Sunday, November 27th 2005

I spent a couple of relaxed days in Coyhaique, always intending to go walking in the surrounding hills but somehow never quite getting there. The town was laid back and seemed quite bourgeois, with a well-to-do atmosphere and nice cafes on pedestrianised shopping streets. It also had the biggest supermarket I had seen in South America, with all sorts of produce that you wouldn't expect to find in a small rainy town in Patagonia.

I had wanted to get a ferry up the coast from Puerto Chacabuco, not far from Coyhaique, but it appeared that boats only go from there at random irregular intervals. A company which used to do the run had gone bust due to rising fuel prices, and it seemed I would have to go north by bus. This was no disaster though, because the road north is no ordinary road, but the legendary Carretera Austral, which runs through the wild temperate rainforests of seldom-visited central Patagonia. Early on a Sunday morning I walked through the rain-soaked streets to the bus station and caught a minibus to Chaitén, a few hundred miles further up the country.

There were about 12 of us on the bus, all locals apart from me and two Italians. We drove out of Coyhaique under heavy skies, and before long rain was falling. Gloomy mountains covered in dense forest rose all around. I hadn't been able to get a coffee before leaving Coyhaique so I was relieved when we stopped after a couple of hours at Villa Mañihuales, a tiny village with a warm cafe where I got my coffee and a nasty empanada containing some kind of gritty meat.

A bit further north we stopped for a while in a deep valley with a wild river rushing through it. I wasn't sure why we'd stopped but it turned out that a new bridge was being built here and they were about to dynamite the rock face. I took photos in the drizzle, and stretched my legs. A colossal explosion rocked the valley, followed quickly by two smaller ones, and with that we all got back into the minibus and drove on.

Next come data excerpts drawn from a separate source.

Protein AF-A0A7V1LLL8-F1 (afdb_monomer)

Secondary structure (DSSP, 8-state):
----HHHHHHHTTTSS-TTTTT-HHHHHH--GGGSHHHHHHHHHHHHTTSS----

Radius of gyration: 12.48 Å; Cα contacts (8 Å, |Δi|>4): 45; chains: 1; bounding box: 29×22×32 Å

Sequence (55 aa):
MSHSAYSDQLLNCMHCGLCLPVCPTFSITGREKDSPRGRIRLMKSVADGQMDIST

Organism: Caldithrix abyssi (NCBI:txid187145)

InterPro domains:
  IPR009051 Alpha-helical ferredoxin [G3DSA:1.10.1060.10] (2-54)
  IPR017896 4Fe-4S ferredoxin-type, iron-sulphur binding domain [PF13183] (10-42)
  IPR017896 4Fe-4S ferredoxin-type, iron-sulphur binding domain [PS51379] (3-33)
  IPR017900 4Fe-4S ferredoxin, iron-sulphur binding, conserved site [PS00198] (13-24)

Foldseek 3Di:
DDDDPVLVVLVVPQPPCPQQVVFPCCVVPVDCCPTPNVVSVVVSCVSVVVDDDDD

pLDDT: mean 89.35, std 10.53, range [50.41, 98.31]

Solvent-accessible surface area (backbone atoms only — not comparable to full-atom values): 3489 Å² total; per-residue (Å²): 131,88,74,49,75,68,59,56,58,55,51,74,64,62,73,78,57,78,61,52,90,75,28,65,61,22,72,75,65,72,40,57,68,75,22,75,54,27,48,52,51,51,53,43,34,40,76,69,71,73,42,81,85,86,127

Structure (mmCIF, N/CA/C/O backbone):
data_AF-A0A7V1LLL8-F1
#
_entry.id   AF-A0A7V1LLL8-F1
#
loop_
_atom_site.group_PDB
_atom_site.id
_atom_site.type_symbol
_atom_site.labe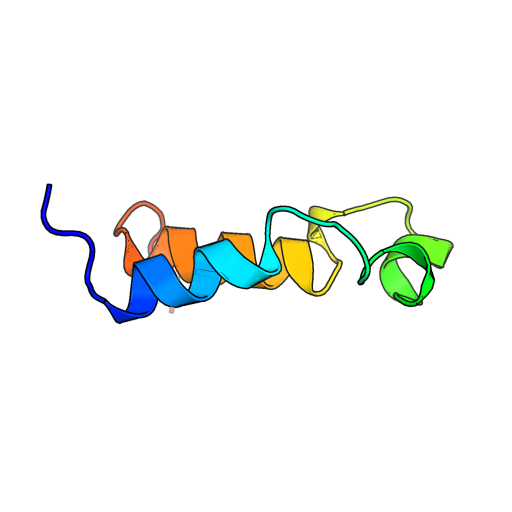l_atom_id
_atom_site.label_alt_id
_atom_site.label_comp_id
_atom_site.label_asym_id
_atom_site.label_entity_id
_atom_site.label_seq_id
_atom_site.pdbx_PDB_ins_code
_atom_site.Cartn_x
_atom_site.Cartn_y
_atom_site.Cartn_z
_atom_site.occupancy
_atom_site.B_iso_or_equiv
_atom_site.auth_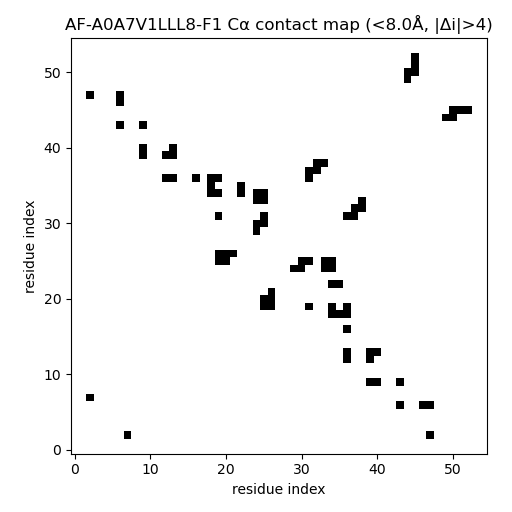seq_id
_atom_site.auth_comp_id
_atom_site.auth_asym_id
_atom_site.auth_atom_id
_atom_site.pdbx_PDB_model_num
ATOM 1 N N . MET A 1 1 ? -13.335 9.437 18.216 1.00 50.41 1 MET A N 1
ATOM 2 C CA . MET A 1 1 ? -13.381 8.265 17.316 1.00 50.41 1 MET A CA 1
ATOM 3 C C . MET A 1 1 ? -12.320 7.310 17.826 1.00 50.41 1 MET A C 1
ATOM 5 O O . MET A 1 1 ? -11.164 7.700 17.885 1.00 50.41 1 MET A O 1
ATOM 9 N N . SER A 1 2 ? -12.723 6.166 18.374 1.00 57.47 2 SER A N 1
ATO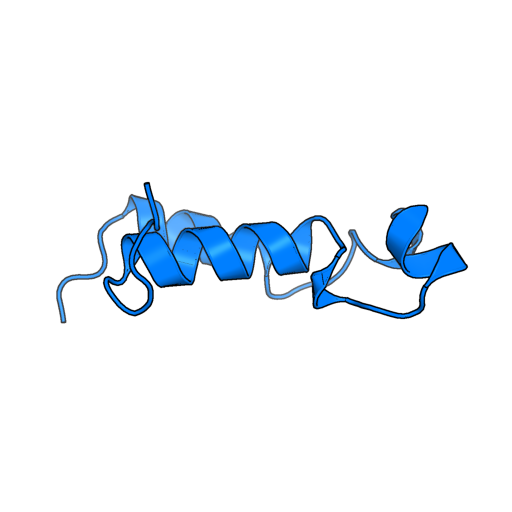M 10 C CA . SER A 1 2 ? -11.841 5.243 19.096 1.00 57.47 2 SER A CA 1
ATOM 11 C C . SER A 1 2 ? -10.949 4.476 18.118 1.00 57.47 2 SER A C 1
ATOM 13 O O . SER A 1 2 ? -11.289 3.368 17.708 1.00 57.47 2 SER A O 1
ATOM 15 N N . HIS A 1 3 ? -9.828 5.071 17.713 1.00 65.00 3 HIS A N 1
ATOM 16 C CA . HIS A 1 3 ? -8.769 4.305 17.065 1.00 65.00 3 HIS A CA 1
ATOM 17 C C . HIS A 1 3 ? -8.208 3.319 18.091 1.00 65.00 3 HIS A C 1
ATOM 19 O O . HIS A 1 3 ? -7.890 3.688 19.221 1.00 65.00 3 HIS A O 1
ATOM 25 N N . SER A 1 4 ? -8.182 2.036 17.733 1.00 73.38 4 SER A N 1
ATOM 26 C CA . SER A 1 4 ? -7.519 1.034 18.560 1.00 73.38 4 SER A CA 1
ATOM 27 C C . SER A 1 4 ? -6.011 1.275 18.499 1.00 73.38 4 SER A C 1
ATOM 29 O O . SER A 1 4 ? -5.489 1.656 17.450 1.00 73.38 4 SER A O 1
ATOM 31 N N . ALA A 1 5 ? -5.294 0.988 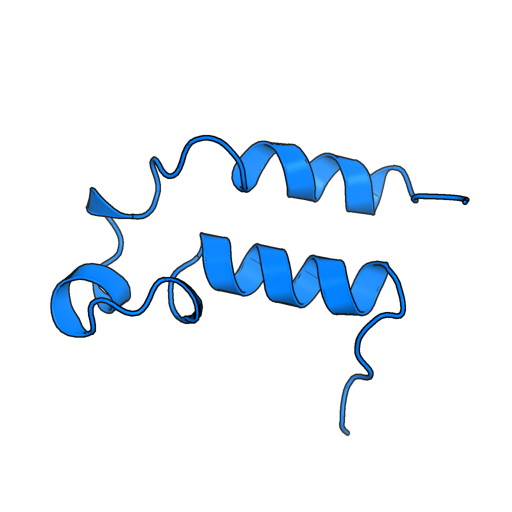19.589 1.00 74.88 5 ALA A N 1
ATOM 32 C CA . ALA A 1 5 ? -3.831 1.094 19.624 1.00 74.88 5 ALA A CA 1
ATOM 33 C C . ALA A 1 5 ? -3.155 0.328 18.464 1.00 74.88 5 ALA A C 1
ATOM 35 O O . ALA A 1 5 ? -2.102 0.724 17.976 1.00 74.88 5 ALA A O 1
ATOM 36 N N . TYR A 1 6 ? -3.795 -0.741 17.979 1.00 79.31 6 TYR A N 1
ATOM 37 C CA . TYR A 1 6 ? -3.366 -1.494 16.804 1.00 79.31 6 TYR A CA 1
ATOM 38 C C . TYR A 1 6 ? -3.430 -0.675 15.501 1.00 79.31 6 TYR A C 1
ATOM 40 O O . TYR A 1 6 ? -2.487 -0.696 14.712 1.00 79.31 6 TYR A O 1
ATOM 48 N N . SER A 1 7 ? -4.509 0.082 15.278 1.00 81.38 7 SER A N 1
ATOM 49 C CA . SER A 1 7 ? -4.658 0.944 14.095 1.00 81.38 7 SER A CA 1
ATOM 50 C C . SER A 1 7 ? -3.603 2.060 14.063 1.00 81.38 7 SER A C 1
ATOM 52 O O . SER A 1 7 ? -3.095 2.406 12.991 1.00 81.38 7 SER A O 1
ATOM 54 N N . ASP A 1 8 ? -3.206 2.560 15.235 1.00 82.25 8 ASP A N 1
ATOM 55 C CA . ASP A 1 8 ? -2.154 3.573 15.366 1.00 82.25 8 ASP A CA 1
ATOM 56 C C . ASP A 1 8 ? -0.763 3.011 15.035 1.00 82.25 8 ASP A C 1
ATOM 58 O O . ASP A 1 8 ? 0.044 3.680 14.389 1.00 82.25 8 ASP A O 1
ATOM 62 N N . GLN A 1 9 ? -0.485 1.749 15.381 1.00 84.12 9 GLN A N 1
ATOM 63 C CA . GLN A 1 9 ? 0.777 1.095 15.013 1.00 84.12 9 GLN A CA 1
ATOM 64 C C . GLN A 1 9 ? 0.959 0.980 13.492 1.00 84.12 9 GLN A C 1
ATOM 66 O O . GLN A 1 9 ? 2.084 1.105 13.003 1.00 84.12 9 GLN A O 1
ATOM 71 N N . LEU A 1 10 ? -0.127 0.797 12.731 1.00 85.94 10 LEU A N 1
ATOM 72 C CA . LEU A 1 10 ? -0.070 0.734 11.265 1.00 85.94 10 LEU A CA 1
ATOM 73 C C . LEU A 1 10 ? 0.366 2.072 10.640 1.00 85.94 10 LEU A C 1
ATOM 75 O O . LEU A 1 10 ? 0.982 2.074 9.570 1.00 85.94 10 LEU A O 1
ATOM 79 N N . LEU A 1 11 ? 0.100 3.209 11.301 1.00 85.56 11 LEU A N 1
ATOM 80 C CA . LEU A 1 11 ? 0.490 4.536 10.805 1.00 85.56 11 LEU A CA 1
ATOM 81 C C . LEU A 1 11 ? 2.009 4.706 10.727 1.00 85.56 11 LEU A C 1
ATOM 83 O O . LEU A 1 11 ? 2.503 5.301 9.766 1.00 85.56 11 LEU A O 1
ATOM 87 N N . ASN A 1 12 ? 2.758 4.096 11.650 1.00 86.50 12 ASN A N 1
ATOM 88 C CA . ASN A 1 12 ? 4.223 4.175 11.683 1.00 86.50 12 ASN A CA 1
ATOM 89 C C . ASN A 1 12 ? 4.874 3.740 10.359 1.00 86.50 12 ASN A C 1
ATOM 91 O O . ASN A 1 12 ? 5.885 4.303 9.940 1.00 86.50 12 ASN A O 1
ATOM 95 N N . CYS A 1 13 ? 4.280 2.773 9.657 1.00 89.12 13 CYS A N 1
ATOM 96 C CA . CYS A 1 13 ? 4.819 2.247 8.403 1.00 89.12 13 CYS A CA 1
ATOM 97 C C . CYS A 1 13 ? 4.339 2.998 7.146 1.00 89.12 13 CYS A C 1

In the afternoon the road took us through Parque Nacional Queulat, which was stunning. Impossibly steep mountainsides were covered in lush forest, with mist draped over everything and snatches of cloud hanging on the mountaintops like candyfloss. Wild rivers and towering waterfalls plunged into the valleys. North of Queulat we reached the town of La Junta, which had a giant statue of General Pinochet on its main street. Some locals got on, others got off, and the journey continued. The road, previously potholed and bumpy, became smooth, and we soon reached Chaitén, 12 hours after we'd left Coyhaique. For the first time on the journey it wasn't raining.